Pinkerton also reviews Scream 4, writing, “There is a particular sort of stupid-acting-smart movie experience that can be achieved only through the reunion of David Arquette, Courteney Cox and Neve Campbell.”

In his review of My Perestroika, Pinkerton notes that its “struggling to untie the personal-political knot makes for compelling oral history, even as [director Robin] Hessman occasionally overreaches to create anticapitalist anxiety.”

Ernest Hardy previews the Indian Film Festival. “The festival contains three films whose titles contain the declarative “I am …,” and all three deal pointedly with issues of class or social struggle,” he writes.

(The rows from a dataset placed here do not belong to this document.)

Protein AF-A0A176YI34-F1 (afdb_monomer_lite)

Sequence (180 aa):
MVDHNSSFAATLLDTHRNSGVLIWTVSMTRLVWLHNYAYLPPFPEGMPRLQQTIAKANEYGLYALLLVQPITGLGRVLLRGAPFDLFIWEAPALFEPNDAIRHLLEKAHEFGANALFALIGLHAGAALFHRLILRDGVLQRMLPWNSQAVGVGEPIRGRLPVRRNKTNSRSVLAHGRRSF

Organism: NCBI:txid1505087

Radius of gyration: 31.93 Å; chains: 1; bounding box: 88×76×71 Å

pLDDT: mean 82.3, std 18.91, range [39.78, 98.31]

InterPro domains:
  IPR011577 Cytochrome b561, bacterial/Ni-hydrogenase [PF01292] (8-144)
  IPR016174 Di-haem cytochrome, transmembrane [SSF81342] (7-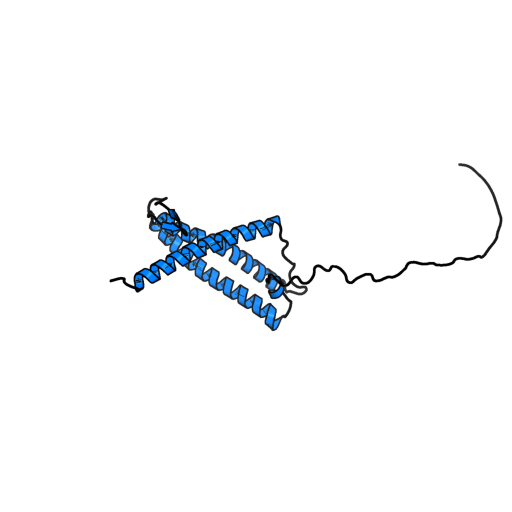146)
  IPR052168 Cytochrome b561 superoxide oxidase [PTHR30529] (4-145)

Foldseek 3Di:
DPPPVVVVVVVVVLVVLQVLVVLQVVLVVVVVCCVPPDDDDDDFPPDDPVNVVLLVVLVVLLSVLSNVLSVLVVVLVQLCQQWDDHPPDIDGNPDHHDVVSNVVSVVVNVVSVVVNVVSVCVVVVVLCCCVPPVVRCPVLVVDPPDPPDPCPDDDPPDPDDDDDDDDDDDDDDDDDDDDD

Structure (mmCIF, N/CA/C/O backbone):
data_AF-A0A176YI34-F1
#
_entry.id   AF-A0A176YI34-F1
#
loop_
_atom_site.group_PDB
_atom_site.id
_atom_site.type_symbol
_atom_site.label_atom_id
_atom_site.label_alt_id
_atom_site.label_comp_id
_atom_site.label_asym_id
_atom_site.label_entity_id
_atom_site.label_seq_id
_atom_site.pdbx_PDB_ins_code
_atom_site.Cartn_x
_atom_site.Cartn_y
_atom_site.Cartn_z
_atom_site.occupancy
_atom_site.B_iso_or_equiv
_atom_site.auth_seq_id
_atom_site.auth_comp_id
_atom_site.auth_asym_id
_atom_site.auth_atom_id
_atom_site.pdbx_PDB_model_num
ATOM 1 N N . MET A 1 1 ? 13.050 -27.078 -25.309 1.00 42.03 1 MET A N 1
ATOM 2 C CA . MET A 1 1 ? 13.234 -27.339 -23.867 1.00 42.03 1 MET A CA 1
ATOM 3 C C . MET A 1 1 ? 12.655 -26.131 -23.160 1.00 42.03 1 MET A C 1
ATOM 5 O O . MET A 1 1 ? 13.212 -25.064 -23.335 1.00 42.03 1 MET A O 1
ATOM 9 N N . VAL A 1 2 ? 11.485 -26.260 -22.529 1.00 54.31 2 VAL A N 1
ATOM 10 C CA . VAL A 1 2 ? 10.879 -25.171 -21.747 1.00 54.31 2 VAL A CA 1
ATOM 11 C C . VAL A 1 2 ? 11.526 -25.220 -20.370 1.00 54.31 2 VAL A C 1
ATOM 13 O O . VAL A 1 2 ? 11.326 -26.157 -19.604 1.00 54.31 2 VAL A O 1
ATOM 16 N N . ASP A 1 3 ? 12.383 -24.259 -20.096 1.00 55.38 3 ASP A N 1
ATOM 17 C CA . ASP A 1 3 ? 13.054 -24.040 -18.828 1.00 55.38 3 ASP A CA 1
ATOM 18 C C . ASP A 1 3 ? 12.019 -23.604 -17.779 1.00 55.38 3 ASP A C 1
ATOM 20 O O . ASP A 1 3 ? 11.648 -22.442 -17.669 1.00 55.38 3 ASP A O 1
ATOM 24 N N . HIS A 1 4 ? 11.533 -24.562 -16.984 1.00 55.78 4 HIS A N 1
ATOM 25 C CA . HIS A 1 4 ? 10.489 -24.350 -15.970 1.00 55.78 4 HIS A CA 1
ATOM 26 C C . HIS A 1 4 ? 10.801 -23.243 -14.939 1.00 55.78 4 HIS A C 1
ATOM 28 O O . HIS A 1 4 ? 9.882 -22.707 -14.319 1.00 55.78 4 HIS A O 1
ATOM 34 N N . ASN A 1 5 ? 12.071 -22.852 -14.787 1.00 63.03 5 ASN A N 1
ATOM 35 C CA . ASN A 1 5 ? 12.468 -21.747 -13.913 1.00 63.03 5 ASN A CA 1
ATOM 36 C C . ASN A 1 5 ? 12.139 -20.363 -14.502 1.00 63.03 5 ASN A C 1
ATOM 38 O O . ASN A 1 5 ? 11.810 -19.453 -13.740 1.00 63.03 5 ASN A O 1
ATOM 42 N N . SER A 1 6 ? 12.194 -20.182 -15.828 1.00 72.00 6 SER A N 1
ATOM 43 C CA . SER A 1 6 ? 11.932 -18.881 -16.462 1.00 72.00 6 SER A CA 1
ATOM 44 C C . SER A 1 6 ? 10.434 -18.611 -16.616 1.00 72.00 6 SER A C 1
ATOM 46 O O . SER A 1 6 ? 9.982 -17.498 -16.342 1.00 72.00 6 SER A O 1
ATOM 48 N N . SER A 1 7 ? 9.636 -19.637 -16.939 1.00 82.56 7 SER A N 1
ATOM 49 C CA . SER A 1 7 ? 8.178 -19.504 -17.065 1.00 82.56 7 SER A CA 1
ATOM 50 C C . SER A 1 7 ? 7.504 -19.188 -15.729 1.00 82.56 7 SER A C 1
ATOM 52 O O . SER A 1 7 ? 6.584 -18.371 -15.666 1.00 82.56 7 SER A O 1
ATOM 54 N N . PHE A 1 8 ? 7.973 -19.806 -14.641 1.00 88.25 8 PHE A N 1
ATOM 55 C CA . PHE A 1 8 ? 7.453 -19.535 -13.303 1.00 88.25 8 PHE A CA 1
ATOM 56 C C . PHE A 1 8 ? 7.799 -18.115 -12.842 1.00 88.25 8 PHE A C 1
ATOM 58 O O . PHE A 1 8 ? 6.916 -17.390 -12.389 1.00 88.25 8 PHE A O 1
ATOM 65 N N . ALA A 1 9 ? 9.051 -17.682 -13.028 1.00 87.12 9 ALA A N 1
ATOM 66 C CA . ALA A 1 9 ? 9.473 -16.322 -12.699 1.00 87.12 9 ALA A CA 1
ATOM 67 C C . ALA A 1 9 ? 8.685 -15.262 -13.489 1.00 87.12 9 ALA A C 1
ATOM 69 O O . ALA A 1 9 ? 8.247 -14.267 -12.909 1.00 87.12 9 ALA A O 1
ATOM 70 N N . ALA A 1 10 ? 8.445 -15.495 -14.783 1.00 86.25 10 ALA A N 1
ATOM 71 C CA . ALA A 1 10 ? 7.616 -14.622 -15.611 1.00 86.25 10 ALA A CA 1
ATOM 72 C C . ALA A 1 10 ? 6.170 -14.546 -15.094 1.00 86.25 10 ALA A C 1
ATOM 74 O O . ALA A 1 10 ? 5.632 -13.453 -14.938 1.00 86.25 10 ALA A O 1
ATOM 75 N N . THR A 1 11 ? 5.575 -15.691 -14.742 1.00 89.81 11 THR A N 1
ATOM 76 C CA . THR A 1 11 ? 4.208 -15.759 -14.196 1.00 89.81 11 THR A CA 1
ATOM 77 C C . THR A 1 11 ? 4.090 -15.030 -12.857 1.00 89.81 11 THR A C 1
ATOM 79 O O . THR A 1 11 ? 3.130 -14.294 -12.632 1.00 89.81 11 THR A O 1
ATOM 82 N N . LEU A 1 12 ? 5.069 -15.199 -11.961 1.00 91.69 12 LEU A N 1
ATOM 83 C CA . LEU A 1 12 ? 5.107 -14.489 -10.682 1.00 91.69 12 LEU A CA 1
ATOM 84 C C . LEU A 1 12 ? 5.223 -12.979 -10.877 1.00 91.69 12 LEU A C 1
ATOM 86 O O . LEU A 1 12 ? 4.539 -12.220 -10.194 1.00 91.69 12 LEU A O 1
ATOM 90 N N . LEU A 1 13 ? 6.077 -12.544 -11.804 1.00 90.00 13 LEU A N 1
ATOM 91 C CA . LEU A 1 13 ? 6.272 -11.131 -12.101 1.00 90.00 13 LEU A CA 1
ATOM 92 C C . LEU A 1 13 ? 5.015 -10.499 -12.703 1.00 90.00 13 LEU A C 1
ATOM 94 O O . LEU A 1 13 ? 4.635 -9.403 -12.295 1.00 90.00 13 LEU A O 1
ATOM 98 N N . ASP A 1 14 ? 4.356 -11.190 -13.630 1.00 89.75 14 ASP A N 1
ATOM 99 C CA . ASP A 1 14 ? 3.086 -10.745 -14.201 1.00 89.75 14 ASP A CA 1
ATOM 100 C C . ASP A 1 14 ? 1.986 -10.672 -13.129 1.00 89.75 14 ASP A C 1
ATOM 102 O O . ASP A 1 14 ? 1.363 -9.629 -12.928 1.00 89.75 14 ASP A O 1
ATOM 106 N N . THR A 1 15 ? 1.841 -11.728 -12.324 1.00 92.62 15 THR A N 1
ATOM 107 C CA . THR A 1 15 ? 0.887 -11.759 -11.204 1.00 92.62 15 THR A CA 1
ATOM 108 C C . THR A 1 15 ? 1.155 -10.634 -10.201 1.00 92.62 15 THR A C 1
ATOM 110 O O . THR A 1 15 ? 0.222 -9.991 -9.717 1.00 92.62 15 THR A O 1
ATOM 113 N N . HIS A 1 16 ? 2.419 -10.353 -9.886 1.00 93.81 16 HIS A N 1
ATOM 114 C CA . HIS A 1 16 ? 2.810 -9.259 -8.999 1.00 93.81 16 HIS A CA 1
ATOM 115 C C . HIS A 1 16 ? 2.424 -7.888 -9.576 1.00 93.81 16 HIS A C 1
ATOM 117 O O . HIS A 1 16 ? 1.853 -7.060 -8.866 1.00 93.81 16 HIS A O 1
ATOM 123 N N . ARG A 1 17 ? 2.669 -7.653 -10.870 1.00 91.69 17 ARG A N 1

Andrew Schenker reviews American: The Bill Hicks Story and appreciates the man (and his work) more than the film: “Hicks' shtick is so good and his life so ordinary that it's hard to escape the feeling that we might've been better off just watching a compilation of the groundbreaking funny man's work.”

In his review of Fly Away Ernest Hardy commends director Janet Grillo's ability to put the viewer in “the emotional and psychological grinder of what it means to have every hour of every day defined by the consuming demands of a child” but notes that it “could have been stronger if its antiseptic visual style…had been more adventurous in shouldering some of the weight of depicting the emotional and psychic anguish of the story.”

Eric Hynes doesn't find much in the way of aesthetic merit in Wretches and Jabberers, a documentary on Autism that's “more info packet than story” though its “subjects are never less than entrancing, and genuine conflict arises whenever they attempt to communicate or complete a simple action.”

Nick Schager reviews Footprints and finds it “a cutesy, toothless variation on Mulholland Dr., one whose attempts to pay tribute to movie magic ultimately are undercut by stagey aesthetics and narrative theatricality.”

Though one might hope an animated movie about parrot sex would be anything but dull, in his review of Rio Nick Schager laments that director Carlos Saldanha's film is “[t]oo timid to be either inspired or outrageously inept.”

For Michelle Orange, Henry's Crime is “[a] low-blood-sugar heist movie set in the tumbleweed thoroughfares of downtown Buffalo…[with] a little too much in common with its aimless namesake.”

And finally, another flop for Robert Redford, who Nick Pinkerton says in his review of The Conspirator “has become the browbeating professor he played in Lions for Lambs, dotting rhetorical i's for the audience in every scene, while failing to blow dust off The Conspirator's period setting.”